[[ Task material open ]]
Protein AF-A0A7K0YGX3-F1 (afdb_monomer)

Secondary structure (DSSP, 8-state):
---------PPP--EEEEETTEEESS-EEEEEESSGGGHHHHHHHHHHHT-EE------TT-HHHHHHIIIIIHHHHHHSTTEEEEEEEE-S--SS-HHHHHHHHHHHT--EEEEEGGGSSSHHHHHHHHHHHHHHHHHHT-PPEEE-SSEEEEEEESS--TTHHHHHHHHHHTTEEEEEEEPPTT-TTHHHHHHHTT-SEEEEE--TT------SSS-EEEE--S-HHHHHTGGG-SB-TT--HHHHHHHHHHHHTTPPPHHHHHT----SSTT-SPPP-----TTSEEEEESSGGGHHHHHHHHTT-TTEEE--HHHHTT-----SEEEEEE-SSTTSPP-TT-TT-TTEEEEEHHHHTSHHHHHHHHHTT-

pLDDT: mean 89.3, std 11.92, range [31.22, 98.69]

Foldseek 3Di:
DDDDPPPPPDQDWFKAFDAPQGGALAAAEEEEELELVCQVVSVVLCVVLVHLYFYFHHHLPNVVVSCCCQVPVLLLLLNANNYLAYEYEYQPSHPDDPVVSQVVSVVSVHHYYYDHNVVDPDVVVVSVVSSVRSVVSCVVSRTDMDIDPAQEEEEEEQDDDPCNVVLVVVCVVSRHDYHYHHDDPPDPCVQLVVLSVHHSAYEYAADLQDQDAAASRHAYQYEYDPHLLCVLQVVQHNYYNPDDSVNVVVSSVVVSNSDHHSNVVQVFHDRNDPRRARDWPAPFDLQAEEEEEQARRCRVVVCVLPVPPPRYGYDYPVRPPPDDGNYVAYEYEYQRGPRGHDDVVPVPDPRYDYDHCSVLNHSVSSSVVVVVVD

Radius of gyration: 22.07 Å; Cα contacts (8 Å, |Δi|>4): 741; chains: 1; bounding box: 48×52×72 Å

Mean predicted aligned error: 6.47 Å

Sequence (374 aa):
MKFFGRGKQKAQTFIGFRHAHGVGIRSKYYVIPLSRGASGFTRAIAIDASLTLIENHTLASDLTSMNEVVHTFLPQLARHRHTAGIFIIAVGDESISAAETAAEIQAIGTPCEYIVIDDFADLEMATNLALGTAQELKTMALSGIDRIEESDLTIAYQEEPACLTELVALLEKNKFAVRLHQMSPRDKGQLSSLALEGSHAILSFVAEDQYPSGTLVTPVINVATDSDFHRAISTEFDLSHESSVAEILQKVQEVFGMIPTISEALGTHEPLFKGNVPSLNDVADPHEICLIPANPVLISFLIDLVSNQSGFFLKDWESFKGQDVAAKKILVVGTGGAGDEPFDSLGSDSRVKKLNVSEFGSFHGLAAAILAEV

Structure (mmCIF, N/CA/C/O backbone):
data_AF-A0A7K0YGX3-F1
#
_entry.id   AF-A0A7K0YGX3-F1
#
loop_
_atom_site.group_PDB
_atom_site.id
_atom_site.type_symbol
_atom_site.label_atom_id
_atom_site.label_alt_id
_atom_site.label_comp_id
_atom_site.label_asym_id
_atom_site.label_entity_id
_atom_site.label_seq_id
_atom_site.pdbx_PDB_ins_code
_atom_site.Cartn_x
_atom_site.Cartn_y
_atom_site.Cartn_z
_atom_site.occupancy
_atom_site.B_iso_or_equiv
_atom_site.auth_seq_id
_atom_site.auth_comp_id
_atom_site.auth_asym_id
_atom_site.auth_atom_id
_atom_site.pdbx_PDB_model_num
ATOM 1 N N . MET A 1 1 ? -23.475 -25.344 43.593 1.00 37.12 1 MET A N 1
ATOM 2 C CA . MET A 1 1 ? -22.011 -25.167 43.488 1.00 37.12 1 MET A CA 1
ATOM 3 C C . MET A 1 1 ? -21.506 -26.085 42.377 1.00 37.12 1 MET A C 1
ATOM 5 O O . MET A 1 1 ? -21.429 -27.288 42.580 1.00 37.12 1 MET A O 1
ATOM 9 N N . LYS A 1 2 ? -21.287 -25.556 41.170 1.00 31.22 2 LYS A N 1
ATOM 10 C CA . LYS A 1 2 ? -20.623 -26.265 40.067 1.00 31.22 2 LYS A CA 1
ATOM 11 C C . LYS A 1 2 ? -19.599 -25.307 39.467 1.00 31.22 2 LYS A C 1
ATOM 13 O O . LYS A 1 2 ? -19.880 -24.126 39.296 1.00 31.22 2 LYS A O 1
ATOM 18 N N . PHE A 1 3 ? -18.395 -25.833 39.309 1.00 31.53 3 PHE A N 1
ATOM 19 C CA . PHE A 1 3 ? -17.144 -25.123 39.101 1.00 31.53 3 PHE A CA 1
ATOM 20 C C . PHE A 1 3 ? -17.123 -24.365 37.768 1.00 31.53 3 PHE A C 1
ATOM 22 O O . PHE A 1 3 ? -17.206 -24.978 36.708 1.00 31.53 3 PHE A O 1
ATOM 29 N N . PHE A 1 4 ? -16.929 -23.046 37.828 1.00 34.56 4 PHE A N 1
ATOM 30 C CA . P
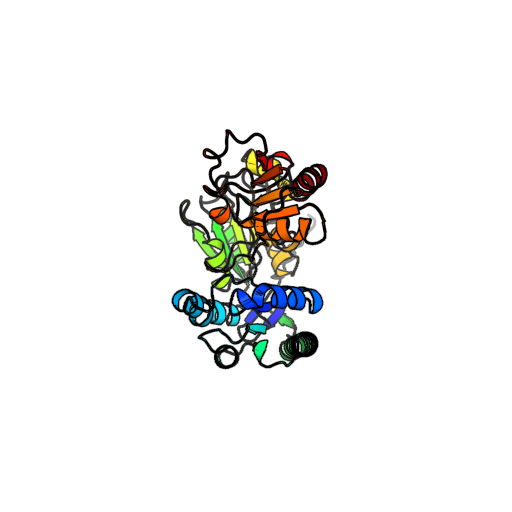HE A 1 4 ? -16.387 -22.284 36.706 1.00 34.56 4 PHE A CA 1
ATOM 31 C C . PHE A 1 4 ? -14.907 -22.640 36.573 1.00 34.56 4 PHE A C 1
ATOM 33 O O . PHE A 1 4 ? -14.064 -22.171 37.341 1.00 34.56 4 PHE A O 1
ATOM 40 N N . GLY A 1 5 ? -14.585 -23.488 35.601 1.00 33.41 5 GLY A N 1
ATOM 41 C CA . GLY A 1 5 ? -13.222 -23.608 35.114 1.00 33.41 5 GLY A CA 1
ATOM 42 C C . GLY A 1 5 ? -12.832 -22.291 34.451 1.00 33.41 5 GLY A C 1
ATOM 43 O O . GLY A 1 5 ? -13.200 -22.044 33.308 1.00 33.41 5 GLY A O 1
ATOM 44 N N . ARG A 1 6 ? -12.089 -21.438 35.167 1.00 36.09 6 ARG A N 1
ATOM 45 C CA . ARG A 1 6 ? -11.267 -20.391 34.550 1.00 36.09 6 ARG A CA 1
ATOM 46 C C . ARG A 1 6 ? -10.236 -21.095 33.673 1.00 36.09 6 ARG A C 1
ATOM 48 O O . ARG A 1 6 ? -9.163 -21.465 34.148 1.00 36.09 6 ARG A O 1
ATOM 55 N N . GLY A 1 7 ? -10.573 -21.316 32.406 1.00 36.53 7 GLY A N 1
ATOM 56 C CA . GLY A 1 7 ? -9.572 -21.598 31.392 1.00 36.53 7 GLY A CA 1
ATOM 57 C C . GLY A 1 7 ? -8.592 -20.432 31.403 1.00 36.53 7 GLY A C 1
ATOM 58 O O . GLY A 1 7 ? -8.975 -19.299 31.124 1.00 36.53 7 GLY A O 1
ATOM 59 N N . LYS A 1 8 ? -7.343 -20.684 31.803 1.00 40.75 8 LYS A N 1
ATOM 60 C CA . LYS A 1 8 ? -6.250 -19.751 31.538 1.00 40.75 8 LYS A CA 1
ATOM 61 C C . LYS A 1 8 ? -6.243 -19.547 30.022 1.00 40.75 8 LYS A C 1
ATOM 63 O O . LYS A 1 8 ? -5.936 -20.501 29.310 1.00 40.75 8 LYS A O 1
ATOM 68 N N . GLN A 1 9 ? -6.617 -18.360 29.538 1.00 44.84 9 GLN A N 1
ATOM 69 C CA . GLN A 1 9 ? -6.335 -17.972 28.157 1.00 44.84 9 GLN A CA 1
ATOM 70 C C . GLN A 1 9 ? -4.829 -18.170 27.968 1.00 44.84 9 GLN A C 1
ATOM 72 O O . GLN A 1 9 ? -4.022 -17.504 28.619 1.00 44.84 9 GLN A O 1
ATOM 77 N N . LYS A 1 10 ? -4.442 -19.180 27.179 1.00 49.50 10 LYS A N 1
ATOM 78 C CA . LYS A 1 10 ? -3.062 -19.295 26.708 1.00 49.50 10 LYS A CA 1
ATOM 79 C C . LYS A 1 10 ? -2.787 -18.008 25.941 1.00 49.50 10 LYS A C 1
ATOM 81 O O . LYS A 1 10 ? -3.599 -17.644 25.096 1.00 49.50 10 LYS A O 1
ATOM 86 N N . ALA A 1 11 ? -1.686 -17.333 26.263 1.00 57.84 11 ALA A N 1
ATOM 87 C CA . ALA A 1 11 ? -1.223 -16.201 25.475 1.00 57.84 11 ALA A CA 1
ATOM 88 C C . ALA A 1 11 ? -1.178 -16.632 24.003 1.00 57.84 11 ALA A C 1
ATOM 90 O O . ALA A 1 11 ? -0.596 -17.677 23.689 1.00 57.84 11 ALA A O 1
ATOM 91 N N . GLN A 1 12 ? -1.874 -15.891 23.145 1.00 70.19 12 GLN A N 1
ATOM 92 C CA . GLN A 1 12 ? -1.897 -16.165 21.719 1.00 70.19 12 GLN A CA 1
ATOM 93 C C . GLN A 1 12 
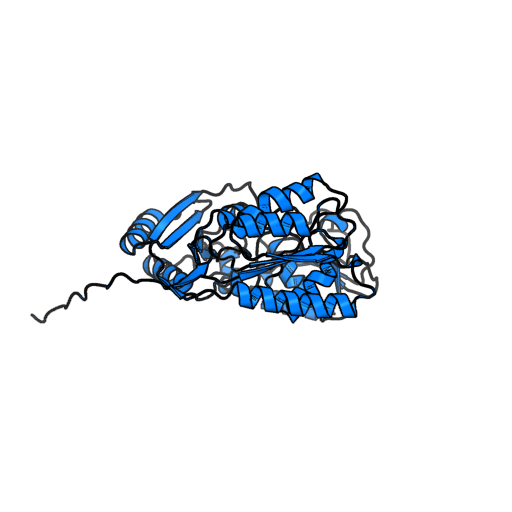? -0.517 -15.830 21.164 1.00 70.19 12 GLN A C 1
ATOM 95 O O . GLN A 1 12 ? 0.037 -14.774 21.449 1.00 70.19 12 GLN A O 1
ATOM 100 N N . THR A 1 13 ? 0.074 -16.779 20.452 1.00 85.50 13 THR A N 1
ATOM 101 C CA . THR A 1 13 ? 1.397 -16.626 19.847 1.00 85.50 13 THR A CA 1
ATOM 102 C C . THR A 1 13 ? 1.210 -16.608 18.347 1.00 85.50 13 THR A C 1
ATOM 104 O O . THR A 1 13 ? 0.620 -17.550 17.811 1.00 85.50 13 THR A O 1
ATOM 107 N N . PHE A 1 14 ? 1.704 -15.565 17.691 1.00 95.12 14 PHE A N 1
ATOM 108 C CA . PHE A 1 14 ? 1.608 -15.425 16.246 1.00 95.12 14 PHE A CA 1
ATOM 109 C C . PHE A 1 14 ? 2.826 -16.026 15.554 1.00 95.12 14 PHE A C 1
ATOM 111 O O . PHE A 1 14 ? 3.912 -16.143 16.128 1.00 95.12 14 PHE A O 1
ATOM 118 N N . ILE A 1 15 ? 2.606 -16.427 14.311 1.00 94.88 15 ILE A N 1
ATOM 119 C CA . ILE A 1 15 ? 3.647 -16.832 13.377 1.00 94.88 15 ILE A CA 1
ATOM 120 C C . ILE A 1 15 ? 3.609 -15.876 12.193 1.00 94.88 15 ILE A C 1
ATOM 122 O O . ILE A 1 15 ? 2.552 -15.337 11.871 1.00 94.88 15 ILE A O 1
ATOM 126 N N . GLY A 1 16 ? 4.746 -15.683 11.549 1.00 95.50 16 GLY A N 1
ATOM 127 C CA . GLY A 1 16 ? 4.860 -14.843 10.370 1.00 95.50 16 GLY A CA 1
ATOM 128 C C . GLY A 1 16 ? 6.016 -15.279 9.486 1.00 95.50 16 GLY A C 1
ATOM 129 O O . GLY A 1 16 ? 6.629 -16.326 9.700 1.00 95.50 16 GLY A O 1
ATOM 130 N N . PHE A 1 17 ? 6.311 -14.462 8.488 1.00 95.38 17 PHE A N 1
ATOM 131 C CA . PHE A 1 17 ? 7.338 -14.703 7.488 1.00 95.38 17 PHE A CA 1
ATOM 132 C C . PHE A 1 17 ? 8.674 -14.145 7.963 1.00 95.38 17 PHE A C 1
ATOM 134 O O . PHE A 1 17 ? 8.785 -12.958 8.267 1.00 95.38 17 PHE A O 1
ATOM 141 N N . ARG A 1 18 ? 9.697 -14.996 8.048 1.00 94.00 18 ARG A N 1
ATOM 142 C CA . ARG A 1 18 ? 11.039 -14.585 8.459 1.00 94.00 18 ARG A CA 1
ATOM 143 C C . ARG A 1 18 ? 11.765 -13.887 7.312 1.00 94.00 18 ARG A C 1
ATOM 145 O O . ARG A 1 18 ? 12.060 -14.506 6.293 1.00 94.00 18 ARG A O 1
ATOM 152 N N . HIS A 1 19 ? 12.144 -12.641 7.543 1.00 92.69 19 HIS A N 1
ATOM 153 C CA . HIS A 1 19 ? 12.915 -11.801 6.636 1.00 92.69 19 HIS A CA 1
ATOM 154 C C . HIS A 1 19 ? 14.209 -11.320 7.306 1.00 92.69 19 HIS A C 1
ATOM 156 O O . HIS A 1 19 ? 14.443 -11.574 8.490 1.00 92.69 19 HIS A O 1
ATOM 162 N N . ALA A 1 20 ? 15.065 -10.623 6.553 1.00 87.38 20 ALA A N 1
ATOM 163 C CA . ALA A 1 20 ? 16.361 -10.146 7.045 1.00 87.38 20 ALA A CA 1
ATOM 164 C C . ALA A 1 20 ? 16.243 -9.235 8.283 1.00 87.38 20 ALA A C 1
ATOM 166 O O . ALA A 1 20 ? 17.116 -9.243 9.148 1.00 87.38 20 ALA A O 1
ATOM 167 N N . HIS A 1 21 ? 15.137 -8.493 8.388 1.00 90.06 21 HIS A N 1
ATOM 168 C CA . HIS A 1 21 ? 14.912 -7.486 9.427 1.00 90.06 21 HIS A CA 1
ATOM 169 C C . HIS A 1 21 ? 13.809 -7.849 10.429 1.00 90.06 21 HIS A C 1
ATOM 171 O O . HIS A 1 21 ? 13.317 -6.983 11.146 1.00 90.06 21 HIS A O 1
ATOM 177 N N . GLY A 1 22 ? 13.428 -9.126 10.509 1.00 92.38 22 GLY A N 1
ATOM 178 C CA . GLY A 1 22 ? 12.473 -9.615 11.503 1.00 92.38 22 GLY A CA 1
ATOM 179 C C . GLY A 1 22 ? 11.425 -10.547 10.917 1.00 92.38 22 GLY A C 1
ATOM 180 O O . GLY A 1 22 ? 11.564 -11.052 9.804 1.00 92.38 22 GLY A O 1
ATOM 181 N N . VAL A 1 23 ? 10.375 -10.794 11.694 1.00 95.44 23 VAL A N 1
ATOM 182 C CA . VAL A 1 23 ? 9.252 -11.642 11.289 1.00 95.44 23 VAL A CA 1
ATOM 183 C C . VAL A 1 23 ? 8.064 -10.747 10.960 1.00 95.44 23 VAL A C 1
ATOM 185 O O . VAL A 1 23 ? 7.593 -10.002 11.811 1.00 95.44 23 VAL A O 1
ATOM 188 N N . GLY A 1 24 ? 7.601 -10.791 9.716 1.00 95.56 24 GLY A N 1
ATOM 189 C CA . GLY A 1 24 ? 6.479 -10.001 9.224 1.00 95.56 24 GLY A CA 1
ATOM 190 C C . GLY A 1 24 ? 5.158 -10.763 9.228 1.00 95.56 24 GLY A C 1
ATOM 191 O O . GLY A 1 24 ? 5.143 -11.973 9.024 1.00 95.56 24 GLY A O 1
ATOM 192 N N . ILE A 1 25 ? 4.025 -10.067 9.366 1.00 96.50 25 ILE A N 1
ATOM 193 C CA . ILE A 1 25 ? 2.689 -10.681 9.184 1.00 96.50 25 ILE A CA 1
ATOM 194 C C . ILE A 1 25 ? 2.223 -10.661 7.720 1.00 96.50 25 ILE A C 1
ATOM 196 O O . ILE A 1 25 ? 1.112 -11.081 7.400 1.00 96.50 25 ILE A O 1
ATOM 200 N N . ARG A 1 26 ? 3.067 -10.150 6.823 1.00 95.44 26 ARG A N 1
ATOM 201 C CA . ARG A 1 26 ? 2.931 -10.173 5.366 1.00 95.44 26 ARG A CA 1
ATOM 202 C C . ARG A 1 26 ? 4.296 -10.493 4.768 1.00 95.44 26 ARG A C 1
ATOM 204 O O . ARG A 1 26 ? 5.313 -10.180 5.383 1.00 95.44 26 ARG A O 1
ATOM 211 N N . SER A 1 27 ? 4.296 -11.069 3.572 1.00 94.44 27 SER A N 1
ATOM 212 C CA . SER A 1 27 ? 5.502 -11.298 2.779 1.00 94.44 27 SER A CA 1
ATOM 213 C C . SER A 1 27 ? 5.324 -10.635 1.424 1.00 94.44 27 SER A C 1
ATOM 215 O O . SER A 1 27 ? 4.539 -11.107 0.602 1.00 94.44 27 SER A O 1
ATOM 217 N N . LYS A 1 28 ? 5.976 -9.488 1.230 1.00 94.75 28 LYS A N 1
ATOM 218 C CA . LYS A 1 28 ? 5.795 -8.645 0.048 1.00 94.75 28 LYS A CA 1
ATOM 219 C C . LYS A 1 28 ? 7.071 -8.617 -0.778 1.00 94.75 28 LYS A C 1
ATOM 221 O O . LYS A 1 28 ? 8.147 -8.303 -0.271 1.00 94.75 28 LYS A O 1
ATOM 226 N N . TYR A 1 29 ? 6.921 -8.948 -2.054 1.00 96.06 29 TYR A N 1
ATOM 227 C CA . TYR A 1 29 ? 7.955 -8.807 -3.070 1.00 96.06 29 TYR A CA 1
ATOM 228 C C . TYR A 1 29 ? 7.595 -7.583 -3.890 1.00 96.06 29 TYR A C 1
ATOM 230 O O . TYR A 1 29 ? 6.563 -7.590 -4.563 1.00 96.06 29 TYR A O 1
ATOM 238 N N . TYR A 1 30 ? 8.398 -6.534 -3.792 1.00 97.69 30 TYR A N 1
ATOM 239 C CA . TYR A 1 30 ? 8.101 -5.282 -4.468 1.00 97.69 30 TYR A CA 1
ATOM 240 C C . TYR A 1 30 ? 8.761 -5.225 -5.833 1.00 97.69 30 TYR A C 1
ATOM 242 O O . TYR A 1 30 ? 9.859 -5.744 -6.013 1.00 97.69 30 TYR A O 1
ATOM 250 N N . VAL A 1 31 ? 8.116 -4.539 -6.767 1.00 98.19 31 VAL A N 1
ATOM 251 C CA . VAL A 1 31 ? 8.751 -4.067 -7.995 1.00 98.19 31 VAL A CA 1
ATOM 252 C C . VAL A 1 31 ? 8.522 -2.569 -8.118 1.00 98.19 31 VAL A C 1
ATOM 254 O O . VAL A 1 31 ? 7.427 -2.083 -7.834 1.00 98.19 31 VAL A O 1
ATOM 257 N N . ILE A 1 32 ? 9.565 -1.833 -8.481 1.00 97.81 32 ILE A N 1
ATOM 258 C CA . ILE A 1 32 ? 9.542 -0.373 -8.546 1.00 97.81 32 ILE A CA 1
[[ Task material closed ]]
The answer should consist only of the lines from the one containing "ATOM 218 C CA" through the last line of the data, given again exactly.

ATOM 218 C CA . LYS A 1 28 ? 5.795 -8.645 0.048 1.00 94.75 28 LYS A CA 1
ATOM 219 C C . LYS A 1 28 ? 7.071 -8.617 -0.778 1.00 94.75 28 LYS A C 1
ATOM 221 O O . LYS A 1 28 ? 8.147 -8.303 -0.271 1.00 94.75 28 LYS A O 1
ATOM 226 N N . TYR A 1 29 ? 6.921 -8.948 -2.054 1.00 96.06 29 TYR A N 1
ATOM 227 C CA . TYR A 1 29 ? 7.955 -8.807 -3.070 1.00 96.06 29 TYR A CA 1
ATOM 228 C C . TYR A 1 29 ? 7.595 -7.583 -3.890 1.00 96.06 29 TYR A C 1
ATOM 230 O O . TYR A 1 29 ? 6.563 -7.590 -4.563 1.00 96.06 29 TYR A O 1
ATOM 238 N N . TYR A 1 30 ? 8.398 -6.534 -3.792 1.00 97.69 30 TYR A N 1
ATOM 239 C CA . TYR A 1 30 ? 8.101 -5.282 -4.468 1.00 97.69 30 TYR A CA 1
ATOM 240 C C . TYR A 1 30 ? 8.761 -5.225 -5.833 1.00 97.69 30 TYR A C 1
ATOM 242 O O . TYR A 1 30 ? 9.859 -5.744 -6.013 1.00 97.69 30 TYR A O 1
ATOM 250 N N . VAL A 1 31 ? 8.116 -4.539 -6.767 1.00 98.19 31 VAL A N 1
ATOM 251 C CA . VAL A 1 31 ? 8.751 -4.067 -7.995 1.00 98.19 31 VAL A CA 1
ATOM 252 C C . VAL A 1 31 ? 8.522 -2.569 -8.118 1.00 98.19 31 VAL A C 1
ATOM 254 O O . VAL A 1 31 ? 7.427 -2.083 -7.834 1.00 98.19 31 VAL A O 1
ATOM 257 N N . ILE A 1 32 ? 9.565 -1.833 -8.481 1.00 97.81 32 ILE A N 1
ATOM 258 C CA . ILE A 1 32 ? 9.542 -0.373 -8.546 1.00 97.81 32 ILE A CA 1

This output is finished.